First signal definition

`FirstSignal` object (recommended shape)

{
  "runId": "123",
  "computedAt": "2025-12-12T09:22:31Z",
  "status": "failed",
  "firstSignal": {
    "type": "stage_failed",
    "classification": "dependency_auth",
    "stage": "build",
    "job": "build-linux-x64",
    "step": "dotnet restore",
    "message": "401 Unauthorized: token expired",
    "signature": "dotnet-restore-401-unauthorized",
    "log": {
      "jobId": "job-789",
      "lines": [
        "error : Response status code does not indicate success: 401 (Unauthorized).",
        "error : The token is expired."
      ],
      "range": { "start": 1880, "end": 1896 }
    },
    "suggestedActions": [
      { "label": "Rotate token", "type": "doc", "target": "internal://docs/tokens" },
      { "label": "Rerun job", "type": "action", "target": "rerun-job:job-789" }
    ]
  },
  "etag": "W/\"a1b2c3\""
}

Notes

signature should be stable for grouping.
suggestedActions is optional but hugely valuable (even 1–2 actions).

APIs

1) First signal endpoint

GET /api/runs/{runId}/first-signal

Headers:

If-None-Match: W/"..." supported
Response includes ETag and Cache-Control

Responses:

200: full first signal object
304: not modified
404: run not found
204: run exists but signal not available yet (rare; should degrade gracefully)

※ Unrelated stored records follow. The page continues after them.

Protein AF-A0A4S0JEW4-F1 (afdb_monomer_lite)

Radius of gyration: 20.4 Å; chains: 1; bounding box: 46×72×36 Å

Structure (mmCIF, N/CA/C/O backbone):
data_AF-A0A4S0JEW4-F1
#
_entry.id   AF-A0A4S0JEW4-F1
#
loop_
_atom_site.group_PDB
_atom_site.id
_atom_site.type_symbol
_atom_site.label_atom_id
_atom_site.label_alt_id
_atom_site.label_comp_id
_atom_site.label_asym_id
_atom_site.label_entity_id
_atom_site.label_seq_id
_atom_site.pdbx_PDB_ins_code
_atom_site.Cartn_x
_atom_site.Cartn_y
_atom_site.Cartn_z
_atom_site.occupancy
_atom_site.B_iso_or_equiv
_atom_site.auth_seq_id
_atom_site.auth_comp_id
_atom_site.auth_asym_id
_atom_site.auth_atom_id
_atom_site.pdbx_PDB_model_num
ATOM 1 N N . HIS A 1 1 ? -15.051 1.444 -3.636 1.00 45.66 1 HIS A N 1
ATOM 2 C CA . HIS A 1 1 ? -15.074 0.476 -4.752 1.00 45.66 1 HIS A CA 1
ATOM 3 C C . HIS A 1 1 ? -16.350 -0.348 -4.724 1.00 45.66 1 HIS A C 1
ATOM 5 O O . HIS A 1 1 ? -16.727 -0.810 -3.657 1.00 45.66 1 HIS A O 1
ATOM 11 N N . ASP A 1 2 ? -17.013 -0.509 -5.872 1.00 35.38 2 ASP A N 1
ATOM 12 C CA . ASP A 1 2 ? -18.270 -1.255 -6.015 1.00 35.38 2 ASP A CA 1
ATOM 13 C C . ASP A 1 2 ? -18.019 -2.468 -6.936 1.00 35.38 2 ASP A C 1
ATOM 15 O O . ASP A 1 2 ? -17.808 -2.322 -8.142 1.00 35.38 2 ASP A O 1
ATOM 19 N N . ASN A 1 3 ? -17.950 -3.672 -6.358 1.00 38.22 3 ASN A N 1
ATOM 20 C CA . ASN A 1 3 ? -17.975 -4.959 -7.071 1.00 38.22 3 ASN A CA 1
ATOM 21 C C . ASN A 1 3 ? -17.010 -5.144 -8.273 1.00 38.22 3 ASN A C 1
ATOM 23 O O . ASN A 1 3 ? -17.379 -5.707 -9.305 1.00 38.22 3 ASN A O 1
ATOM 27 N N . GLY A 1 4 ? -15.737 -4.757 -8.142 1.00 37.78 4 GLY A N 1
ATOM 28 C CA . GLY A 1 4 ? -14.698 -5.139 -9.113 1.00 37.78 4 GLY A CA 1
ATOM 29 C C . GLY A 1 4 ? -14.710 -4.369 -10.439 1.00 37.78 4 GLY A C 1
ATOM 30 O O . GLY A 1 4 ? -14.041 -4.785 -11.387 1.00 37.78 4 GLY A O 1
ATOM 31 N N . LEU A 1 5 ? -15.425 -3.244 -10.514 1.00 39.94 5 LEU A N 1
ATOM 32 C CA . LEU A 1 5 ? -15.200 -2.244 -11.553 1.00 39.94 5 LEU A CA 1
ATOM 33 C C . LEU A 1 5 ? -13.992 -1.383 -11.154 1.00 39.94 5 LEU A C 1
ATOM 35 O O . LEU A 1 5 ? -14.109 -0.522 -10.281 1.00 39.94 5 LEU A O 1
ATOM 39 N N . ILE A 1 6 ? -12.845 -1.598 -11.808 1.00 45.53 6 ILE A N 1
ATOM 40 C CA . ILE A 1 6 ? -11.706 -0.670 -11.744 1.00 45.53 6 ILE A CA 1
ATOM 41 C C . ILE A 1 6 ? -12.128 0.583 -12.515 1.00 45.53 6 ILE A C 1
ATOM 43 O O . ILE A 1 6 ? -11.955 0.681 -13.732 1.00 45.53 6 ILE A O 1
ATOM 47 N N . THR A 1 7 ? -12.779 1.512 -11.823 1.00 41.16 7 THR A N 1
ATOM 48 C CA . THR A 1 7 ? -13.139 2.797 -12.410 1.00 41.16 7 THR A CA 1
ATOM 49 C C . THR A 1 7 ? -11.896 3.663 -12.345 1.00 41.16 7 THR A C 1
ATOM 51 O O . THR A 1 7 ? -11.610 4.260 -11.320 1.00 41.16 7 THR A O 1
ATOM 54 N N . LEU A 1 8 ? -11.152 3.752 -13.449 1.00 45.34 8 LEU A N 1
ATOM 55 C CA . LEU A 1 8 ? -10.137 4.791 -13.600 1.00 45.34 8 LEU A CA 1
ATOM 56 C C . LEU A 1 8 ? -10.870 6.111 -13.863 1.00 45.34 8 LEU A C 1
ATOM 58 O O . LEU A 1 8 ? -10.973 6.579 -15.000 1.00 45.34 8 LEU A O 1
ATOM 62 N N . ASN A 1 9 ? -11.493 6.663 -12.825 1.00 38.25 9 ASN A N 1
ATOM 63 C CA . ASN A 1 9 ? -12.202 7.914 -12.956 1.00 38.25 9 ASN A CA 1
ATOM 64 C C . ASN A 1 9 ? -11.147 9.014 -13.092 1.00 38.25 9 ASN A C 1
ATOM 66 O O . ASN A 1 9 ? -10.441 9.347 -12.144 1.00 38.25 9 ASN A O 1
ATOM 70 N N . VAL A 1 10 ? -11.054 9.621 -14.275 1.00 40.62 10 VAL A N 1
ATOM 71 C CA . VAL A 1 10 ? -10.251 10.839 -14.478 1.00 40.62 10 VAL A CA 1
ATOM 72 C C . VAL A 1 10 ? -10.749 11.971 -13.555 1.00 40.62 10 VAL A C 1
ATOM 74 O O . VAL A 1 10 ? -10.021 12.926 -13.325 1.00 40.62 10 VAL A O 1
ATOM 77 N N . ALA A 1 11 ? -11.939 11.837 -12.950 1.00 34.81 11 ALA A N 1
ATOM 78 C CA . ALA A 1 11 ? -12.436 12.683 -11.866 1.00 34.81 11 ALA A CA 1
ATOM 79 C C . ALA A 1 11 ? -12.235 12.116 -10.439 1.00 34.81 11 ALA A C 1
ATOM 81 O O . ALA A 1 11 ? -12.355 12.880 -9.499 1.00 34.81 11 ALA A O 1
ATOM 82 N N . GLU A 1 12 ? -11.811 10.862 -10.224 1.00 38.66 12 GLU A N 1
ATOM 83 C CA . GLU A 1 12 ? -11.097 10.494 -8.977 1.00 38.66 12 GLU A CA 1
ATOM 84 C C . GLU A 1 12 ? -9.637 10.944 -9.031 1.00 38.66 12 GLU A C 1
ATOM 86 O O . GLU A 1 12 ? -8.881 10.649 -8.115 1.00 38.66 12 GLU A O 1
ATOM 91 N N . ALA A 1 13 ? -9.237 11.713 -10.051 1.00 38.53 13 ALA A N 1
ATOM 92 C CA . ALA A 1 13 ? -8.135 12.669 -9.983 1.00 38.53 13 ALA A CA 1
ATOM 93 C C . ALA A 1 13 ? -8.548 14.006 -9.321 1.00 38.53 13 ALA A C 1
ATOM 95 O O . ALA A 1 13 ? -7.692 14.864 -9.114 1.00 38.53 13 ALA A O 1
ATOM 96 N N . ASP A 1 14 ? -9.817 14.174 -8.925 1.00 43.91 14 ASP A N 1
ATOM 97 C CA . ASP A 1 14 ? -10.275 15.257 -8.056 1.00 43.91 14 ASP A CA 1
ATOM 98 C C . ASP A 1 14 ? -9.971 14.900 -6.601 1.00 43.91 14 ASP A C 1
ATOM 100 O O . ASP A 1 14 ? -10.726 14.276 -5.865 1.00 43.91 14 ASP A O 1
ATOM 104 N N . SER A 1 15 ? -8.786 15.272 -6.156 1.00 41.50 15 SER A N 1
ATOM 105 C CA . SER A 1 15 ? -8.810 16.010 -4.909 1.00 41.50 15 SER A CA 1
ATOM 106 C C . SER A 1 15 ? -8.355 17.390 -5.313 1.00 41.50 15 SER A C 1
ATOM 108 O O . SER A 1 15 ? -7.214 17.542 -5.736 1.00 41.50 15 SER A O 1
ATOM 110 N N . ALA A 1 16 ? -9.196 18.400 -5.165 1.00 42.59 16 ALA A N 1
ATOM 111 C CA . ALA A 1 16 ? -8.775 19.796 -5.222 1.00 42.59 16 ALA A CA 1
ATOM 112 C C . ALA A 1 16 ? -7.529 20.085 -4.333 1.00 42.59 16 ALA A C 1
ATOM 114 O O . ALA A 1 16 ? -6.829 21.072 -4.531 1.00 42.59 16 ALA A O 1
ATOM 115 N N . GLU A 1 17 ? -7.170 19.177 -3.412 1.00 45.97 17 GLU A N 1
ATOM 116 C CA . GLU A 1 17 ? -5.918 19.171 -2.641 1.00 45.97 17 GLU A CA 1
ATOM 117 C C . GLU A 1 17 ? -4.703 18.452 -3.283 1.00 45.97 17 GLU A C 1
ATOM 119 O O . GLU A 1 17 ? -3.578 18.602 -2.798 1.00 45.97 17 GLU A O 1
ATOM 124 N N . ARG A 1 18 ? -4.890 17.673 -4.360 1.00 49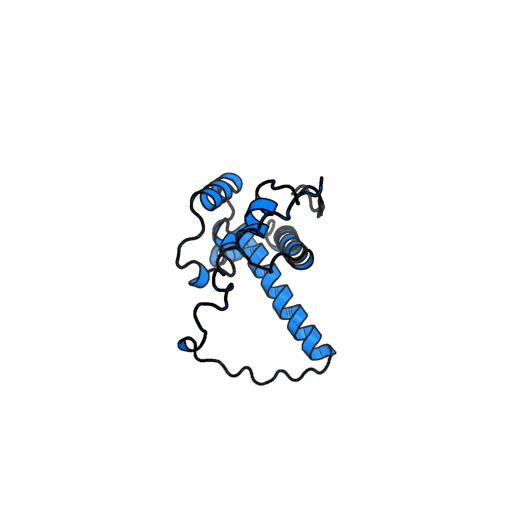.62 18 ARG A N 1
ATOM 125 C CA . ARG A 1 18 ? -3.830 16.938 -5.091 1.00 49.62 18 ARG A CA 1
ATOM 126 C C . ARG A 1 18 ? -2.998 17.882 -5.930 1.00 49.62 18 ARG A C 1
ATOM 128 O O . ARG A 1 18 ? -1.784 17.737 -5.929 1.00 49.62 18 ARG A O 1
ATOM 135 N N . GLU A 1 19 ? -3.634 18.842 -6.595 1.00 44.28 19 GLU A N 1
ATOM 136 C CA . GLU A 1 19 ? -2.921 19.842 -7.391 1.00 44.28 19 GLU A CA 1
ATOM 137 C C . GLU A 1 19 ? -2.113 20.784 -6.489 1.00 44.28 19 GLU A C 1
ATOM 139 O O . GLU A 1 19 ? -0.962 21.093 -6.787 1.00 44.28 19 GLU A O 1
ATOM 144 N N . ARG A 1 20 ? -2.652 21.120 -5.305 1.00 45.59 20 ARG A N 1
ATOM 145 C CA . ARG A 1 20 ? -1.938 21.920 -4.299 1.00 45.59 20 ARG A CA 1
ATOM 146 C C . ARG A 1 20 ? -0.677 21.213 -3.785 1.00 45.59 20 ARG A C 1
ATOM 148 O O . ARG A 1 20 ? 0.386 21.819 -3.735 1.00 45.59 20 ARG A O 1
ATOM 155 N N . ARG A 1 21 ? -0.760 19.908 -3.485 1.00 46.44 21 ARG A N 1
ATOM 156 C CA . ARG A 1 21 ? 0.399 19.106 -3.038 1.00 46.44 21 ARG A CA 1
ATOM 157 C C . ARG A 1 21 ? 1.375 18.725 -4.155 1.00 46.44 21 ARG A C 1
ATOM 159 O O . ARG A 1 21 ? 2.558 18.554 -3.873 1.00 46.44 21 ARG A O 1
ATOM 166 N N . ARG A 1 22 ? 0.913 18.610 -5.406 1.00 48.09 22 ARG A N 1
ATOM 167 C CA . ARG A 1 22 ? 1.769 18.350 -6.580 1.00 48.09 22 ARG A CA 1
ATOM 168 C C . ARG A 1 22 ? 2.796 19.457 -6.800 1.00 48.09 22 ARG A C 1
ATOM 170 O O . ARG A 1 22 ? 3.912 19.166 -7.214 1.00 48.09 22 ARG A O 1
ATOM 177 N N . ILE A 1 23 ? 2.408 20.701 -6.524 1.00 44.72 23 ILE A N 1
ATOM 178 C CA . ILE A 1 23 ? 3.249 21.888 -6.707 1.00 44.72 23 ILE A CA 1
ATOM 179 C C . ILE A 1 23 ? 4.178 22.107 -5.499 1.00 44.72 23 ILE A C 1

2) Summary endpoint (optional but useful)

GET /api/runs/{runId}/summary

Includes: status, first failing stage/job, timestamps, blocking policies, artifact counts.

3) SSE / WebSocket updates (nice-to-have)

GET /api/runs/{runId}/events (SSE)

Push new signal or summary updates in near real-time while user is on the page.

Frontend implementation plan (Angular 17)

UX behavior

Route enter
- Start TTFS timer.
Render instantly:
- Title, status badge, pipeline metadata (run id, commit, branch).
- Skeleton for details area.
Fetch first signal:
- Render FirstSignalCard immediately when available.
- Fire telemetry event when card is in DOM and visible.
Lazy-load:
- Stage graph
- Full logs viewer
- Artifacts list
- Security findings
- Trends, flaky tests, etc.

Angular structure

RunDetailsResolver (or resolveFn) requests first signal.
RunDetailsComponent uses signals to render quickly.
FirstSignalCardComponent is standalone + minimal deps.

Prefetch strategy from runs list view

When the runs table is visible, prefetch summaries/first signals for items in viewport:
- Use IntersectionObserver to prefetch only visible rows.
- Store results in an in-memory cache (e.g., Map<runId, FirstSignal>).
- Respect ETag to avoid redundant payloads.

Telemetry hooks

ttfs_start: route activation + tab visible
ttfs_signal_rendered: FirstSignalCard attached and visible
Dimensions: provider, repo, branch, run_type, release_version, network_state

Backend implementation plan

Summarizer / First-signal service

A service or module that:

subscribes to run/job events
receives log chunks (or pointers)
computes and stores:
- run_summary
- first_signal
publishes updates (optional) to an event stream for SSE

Concurrency rule

First signal should be set once per run unless a “better” signal appears:

if current signal is missing → set
if current signal is “generic” and new one is “specific” → replace
otherwise keep (avoid churn)

Extraction & classification logic

Minimum viable extractor (Phase 1)

Heuristics:
- first match among patterns: FATAL, ERROR, ##[error], panic:, Unhandled exception, npm ERR!, BUILD FAILED, etc.
- plus provider-specific fail markers
Pull:
- stage/job/step context (from job metadata or step boundaries)
- 5–10 log lines around first error line

Improved extractor (Phase 2+)

Language/tool specific rules:
- dotnet, maven/gradle, npm/yarn/pnpm, python/pytest, go test, docker build, terraform, helm
Add classification and signature:
- normalize common errors:
  - auth expired/forbidden
  - missing dependency / DNS / TLS
  - compilation error
  - test failure (include test name)
  - infra capacity / agent lost
  - policy gate failure

Guardrails

Secret redaction: before storing excerpts, run your existing redaction pipeline.
Payload cap: cap message length and excerpt lines.
PII discipline: avoid including arbitrary stack traces if they contain sensitive paths; include only key lines.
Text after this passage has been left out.